2002-05-06 - 9:55 a.m.
Everything is temporary, but some things are more temporary than most.

Goodness. The peculiarities of office construction ... I wonder why I didn't notice before? The building being leased by the non-profit I work for used to be state offices, but I think it was something else before that. At some point, the room layout must have been vastly different, because everywhere I look, the walls fail to meet the ceiling. It's really strange.

They must have thrown new walls in to subdivide the place long after it was first built. Maybe it was all cubicles in the beginning, with support columns containing electrical outlets scattered among them, instead of true walls. No way to tell. There's only a few millimeters of gap in most places, but the ceiling tile definitely goes right over the walls into the offices. There's even an ivory-painted metal "cap" over the wall in most areas.
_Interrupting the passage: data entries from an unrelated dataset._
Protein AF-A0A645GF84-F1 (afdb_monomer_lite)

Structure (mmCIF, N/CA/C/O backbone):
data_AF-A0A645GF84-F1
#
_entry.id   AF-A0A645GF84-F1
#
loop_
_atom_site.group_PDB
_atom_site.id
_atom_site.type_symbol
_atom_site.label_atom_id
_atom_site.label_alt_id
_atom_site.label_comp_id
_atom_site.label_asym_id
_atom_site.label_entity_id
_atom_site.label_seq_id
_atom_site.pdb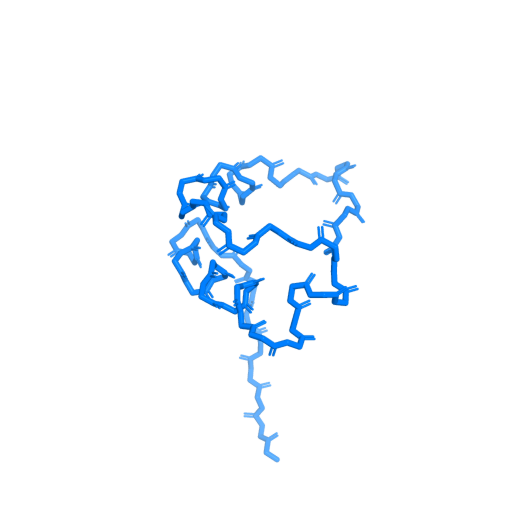x_PDB_ins_code
_atom_site.Cartn_x
_atom_site.Cartn_y
_atom_site.Cartn_z
_atom_site.occupancy
_atom_site.B_iso_or_equiv
_atom_site.auth_seq_id
_atom_site.auth_comp_id
_atom_site.auth_asym_id
_atom_site.auth_atom_id
_atom_site.pdbx_PDB_model_num
ATOM 1 N N . MET A 1 1 ? 1.218 -23.802 -5.951 1.00 66.88 1 MET A N 1
ATOM 2 C CA . MET A 1 1 ? 0.140 -22.863 -6.308 1.00 66.88 1 MET A CA 1
ATOM 3 C C . MET A 1 1 ? 0.822 -21.713 -6.996 1.00 66.88 1 MET A C 1
ATOM 5 O O . MET A 1 1 ? 1.675 -21.093 -6.372 1.00 66.88 1 MET A O 1
ATOM 9 N N . ASP A 1 2 ? 0.524 -21.515 -8.273 1.00 84.94 2 ASP A N 1
ATOM 10 C CA . ASP A 1 2 ? 1.245 -20.546 -9.092 1.00 84.94 2 ASP A CA 1
ATOM 11 C C . ASP A 1 2 ? 0.486 -19.225 -9.037 1.00 84.94 2 ASP A C 1
ATOM 13 O O . ASP A 1 2 ? -0.572 -19.066 -9.644 1.00 84.94 2 ASP A O 1
ATOM 17 N N . PHE A 1 3 ? 0.997 -18.300 -8.227 1.00 85.06 3 PHE A N 1
ATOM 18 C CA . PHE A 1 3 ? 0.464 -16.950 -8.125 1.00 85.06 3 PHE A CA 1
ATOM 19 C C . PHE A 1 3 ? 1.270 -16.026 -9.029 1.00 85.06 3 PHE A C 1
ATOM 21 O O . PHE A 1 3 ? 2.490 -15.933 -8.903 1.00 85.06 3 PHE A O 1
ATOM 28 N N . LEU A 1 4 ? 0.578 -15.308 -9.909 1.00 88.44 4 LEU A N 1
ATOM 29 C CA . LEU A 1 4 ? 1.156 -14.190 -10.640 1.00 88.44 4 LEU A CA 1
ATOM 30 C C . LEU A 1 4 ? 0.817 -12.899 -9.891 1.00 88.44 4 LEU A C 1
ATOM 32 O O . LEU A 1 4 ? -0.327 -12.448 -9.917 1.00 88.44 4 LEU A O 1
ATOM 36 N N . ILE A 1 5 ? 1.807 -12.312 -9.221 1.00 88.19 5 ILE A N 1
ATOM 37 C CA . ILE A 1 5 ? 1.668 -10.986 -8.610 1.00 88.19 5 ILE A CA 1
ATOM 38 C C . ILE A 1 5 ? 2.039 -9.950 -9.669 1.00 88.19 5 ILE A C 1
ATOM 40 O O . ILE A 1 5 ? 3.181 -9.910 -10.127 1.00 88.19 5 ILE A O 1
ATOM 44 N N . ARG A 1 6 ? 1.065 -9.129 -10.073 1.00 91.69 6 ARG A N 1
ATOM 45 C CA . ARG A 1 6 ? 1.291 -8.009 -10.995 1.00 91.69 6 ARG A CA 1
ATOM 46 C C . ARG A 1 6 ? 1.659 -6.724 -10.237 1.00 91.69 6 ARG A C 1
ATOM 48 O O . ARG A 1 6 ? 1.320 -6.610 -9.058 1.00 91.69 6 ARG A O 1
ATOM 55 N N . PRO A 1 7 ? 2.300 -5.745 -10.900 1.00 88.62 7 PRO A N 1
ATOM 56 C CA . PRO A 1 7 ? 2.490 -4.411 -10.338 1.00 88.62 7 PRO A CA 1
ATOM 57 C C . PRO A 1 7 ? 1.164 -3.728 -9.976 1.00 88.62 7 PRO A C 1
ATOM 59 O O . PRO A 1 7 ? 0.116 -4.035 -10.553 1.00 88.62 7 PRO A O 1
ATOM 62 N N . ILE A 1 8 ? 1.241 -2.790 -9.031 1.00 89.00 8 ILE A N 1
ATOM 63 C CA . ILE A 1 8 ? 0.120 -1.942 -8.617 1.00 89.00 8 ILE A CA 1
ATOM 64 C C . ILE A 1 8 ? -0.231 -0.972 -9.751 1.00 89.00 8 ILE A C 1
ATOM 66 O O . ILE A 1 8 ? 0.647 -0.360 -10.356 1.00 89.00 8 ILE A O 1
ATOM 70 N N . GLU A 1 9 ? -1.525 -0.808 -9.995 1.00 91.31 9 GLU A N 1
ATOM 71 C CA . GLU A 1 9 ? -2.100 0.148 -10.934 1.00 91.31 9 GLU A CA 1
ATOM 72 C C . GLU A 1 9 ? -2.943 1.195 -10.193 1.00 91.31 9 GLU A C 1
ATOM 74 O O . GLU A 1 9 ? -3.430 0.967 -9.086 1.00 91.31 9 GLU A O 1
ATOM 79 N N . ILE A 1 10 ? -3.173 2.349 -10.828 1.00 88.88 10 ILE A N 1
ATOM 80 C CA . ILE A 1 10 ? -3.950 3.468 -10.254 1.00 88.88 10 ILE A CA 1
ATOM 81 C C . ILE A 1 10 ? -5.354 3.024 -9.794 1.00 88.88 10 ILE A C 1
ATOM 83 O O . ILE A 1 10 ? -5.877 3.542 -8.811 1.00 88.88 10 ILE A O 1
ATOM 87 N N . GLY A 1 11 ? -5.951 2.029 -10.460 1.00 91.88 11 GLY A N 1
ATOM 88 C CA . GLY A 1 11 ? -7.267 1.482 -10.108 1.00 91.88 11 GLY A CA 1
ATOM 89 C C . GLY A 1 11 ? -7.301 0.603 -8.851 1.00 91.88 11 GLY A C 1
ATOM 90 O O . GLY A 1 11 ? -8.385 0.276 -8.369 1.00 91.88 11 GLY A O 1
ATOM 91 N N . ASP A 1 12 ? -6.150 0.232 -8.287 1.00 94.25 12 ASP A N 1
ATOM 92 C CA . ASP A 1 12 ? -6.077 -0.710 -7.163 1.00 94.25 12 ASP A CA 1
ATOM 93 C C . ASP A 1 12 ? -6.353 -0.063 -5.798 1.00 94.25 12 ASP A C 1
ATOM 95 O O . ASP A 1 12 ? -6.432 -0.763 -4.783 1.00 94.25 12 ASP A O 1
ATOM 99 N N . GLY A 1 13 ? -6.543 1.261 -5.751 1.00 94.94 13 GLY A N 1
ATOM 100 C CA . GLY A 1 13 ? -6.700 2.027 -4.511 1.00 94.94 13 GLY A CA 1
ATOM 101 C C . GLY A 1 13 ? -7.770 1.471 -3.569 1.00 94.94 13 GLY A C 1
ATOM 102 O O . GLY A 1 13 ? -7.557 1.419 -2.355 1.00 94.94 13 GLY A O 1
ATOM 103 N N . LYS A 1 14 ? -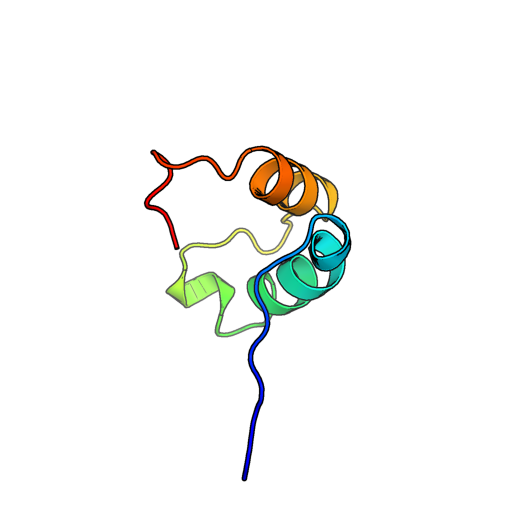8.892 0.974 -4.110 1.00 95.69 14 LYS A N 1
ATOM 104 C CA . LYS A 1 14 ? -9.960 0.361 -3.305 1.00 95.69 14 LYS A CA 1
ATOM 105 C C . LYS A 1 14 ? -9.514 -0.943 -2.635 1.00 95.69 14 LYS A C 1
ATOM 107 O O . LYS A 1 14 ? -9.699 -1.082 -1.430 1.00 95.69 14 LYS A O 1
ATOM 112 N N . GLY A 1 15 ? -8.913 -1.866 -3.386 1.00 95.38 15 GLY A N 1
ATOM 113 C CA . GLY A 1 15 ? -8.463 -3.154 -2.844 1.00 95.38 15 GLY A CA 1
ATOM 114 C C . GLY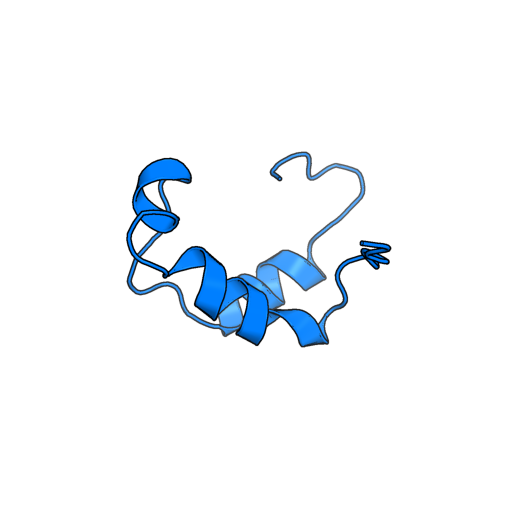 A 1 15 ? -7.333 -2.984 -1.827 1.00 95.38 15 GLY A C 1
ATOM 115 O O . GLY A 1 15 ? -7.334 -3.615 -0.772 1.00 95.38 15 GLY A O 1
ATOM 116 N N . ILE A 1 16 ? -6.417 -2.048 -2.092 1.00 94.25 16 ILE A N 1
ATOM 117 C CA . ILE A 1 16 ? -5.356 -1.677 -1.152 1.00 94.25 16 ILE A CA 1
ATOM 118 C C . ILE A 1 16 ? -5.947 -1.067 0.127 1.00 94.25 16 ILE A C 1
ATOM 120 O O . ILE A 1 16 ? -5.514 -1.419 1.221 1.00 94.25 16 ILE A O 1
ATOM 124 N N . ASN A 1 17 ? -6.961 -0.199 0.024 1.00 95.75 17 ASN A N 1
ATOM 125 C CA . ASN A 1 17 ? -7.646 0.354 1.199 1.00 95.75 17 ASN A CA 1
ATOM 126 C C . ASN A 1 17 ? -8.354 -0.709 2.036 1.00 95.75 17 ASN A C 1
ATOM 128 O O . ASN A 1 17 ? -8.290 -0.650 3.260 1.00 95.75 17 ASN A O 1
ATOM 132 N N . GLU A 1 18 ? -9.002 -1.680 1.397 1.00 96.06 18 GLU A N 1
ATOM 133 C CA . GLU A 1 18 ? -9.639 -2.787 2.107 1.00 96.06 18 GLU A CA 1
ATOM 134 C C . GLU A 1 18 ? -8.600 -3.590 2.892 1.00 96.06 18 GLU A C 1
ATOM 136 O O . GLU A 1 18 ? -8.777 -3.780 4.093 1.00 96.06 18 GLU A O 1
ATOM 141 N N . LEU A 1 19 ? -7.483 -3.966 2.257 1.00 94.75 19 LEU A N 1
ATOM 142 C CA . LEU A 1 19 ? -6.400 -4.723 2.891 1.00 94.75 19 LEU A CA 1
ATOM 143 C C . LEU A 1 19 ? -5.748 -3.955 4.046 1.00 94.75 19 LEU A C 1
ATOM 145 O O . LEU A 1 19 ? -5.600 -4.492 5.141 1.00 94.75 19 LEU A O 1
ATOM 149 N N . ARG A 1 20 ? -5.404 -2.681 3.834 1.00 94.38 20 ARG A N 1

Temporary walls are probably common in leased buildings like this, but I've never seen them before. I'd love to get my hands on the blueprints.

My dad used to have pads of that blue paper that people use to draw schematics on, ruled not only across but up-and-down and anglewise as well, with space for a legend at the bottom. Dad used it to draw electrical circuits. Mom used it to re-arrange furniture, cutting little precisely measured shapes out and moving them around a drawing of the room to see what would actually work before she called in Dad's muscle to effect it. Azash and I used it to design our "dream houses", complete with secret passageways and underground movie theaters. It was a lot of fun. Not that I completely understand "real" blueprints, but there's a certain thrill in looking at the guts of a building drawn out in 2-D.

*stretching* I'm still tired. I turned off my alarms on autopilot this morning, then snapped awake ten minutes later, still tired and fuzzy at the edges but quite definitely kicked out of dream-world. I'd gotten almost exactly five hours of sleep. Eeesh. It's nice that my body's getting on a schedule, but I'd rather it be six hours than five; I'm still zombie-fied at 9 a.m. on only five hours of sleep. I only did that all last week because I was trying to catch up with my reading! Oh well.

I levelled my EQ wizard to 12 last night and picked up a quest drop and 100 platinum from various helpful people. Gee, maybe I should have been a wizard at the beginning; my 32 mage has languished in one place forever, unable to find good groups to fight with, so I haven't played much of late. It would be easy to get sucked back in now that I'm having fun, but I have the example of Azash to deter me. Well, it's better for you than drink or drugs, I guess, and it's pretty cheap as addictions go: $12.95 a month. *grin*

I've noticed something about your typical sci-fi/fantasy geek. (It might be true of other genre fans as well, but I haven't seen elsewhere yet). Put a group of them together and they are quite capable of lauching a discussion of the nature of vampires or the biological basis for telekinesis or the physics of faster-than-light travel without even blinking. It can take minutes or hours before somebody finally grinds to a halt and admits, "Well, it's not like any of this is real, anyway."

Last night Azash had a friend over and we were going on an on about whether or not vampires could survive underwater. We discussed how deep they'd have to go to escape the sun's rays during the day, whether the pressure would threaten them at those depths, whether pressure could kill a vampire, whether coming back up would give them the "bends" since they only breathe in order to speak and presumably therefore wouldn't have gaseous components in their bloodstream, and whether fish blood would be enough to sustain them. *rolling eyes* What a conversation.

Anyway. *yawn* I'm about a fourth of the way through my day, and, incidentally, a third of the way through the year, and over three months into my current employment. *shudder* Time to get a move on.

Thought for the day:
"A feast is made for laughter, and wine makes life merry, but money is the answer for everything." Ecclesiastes 10:19 (NIV).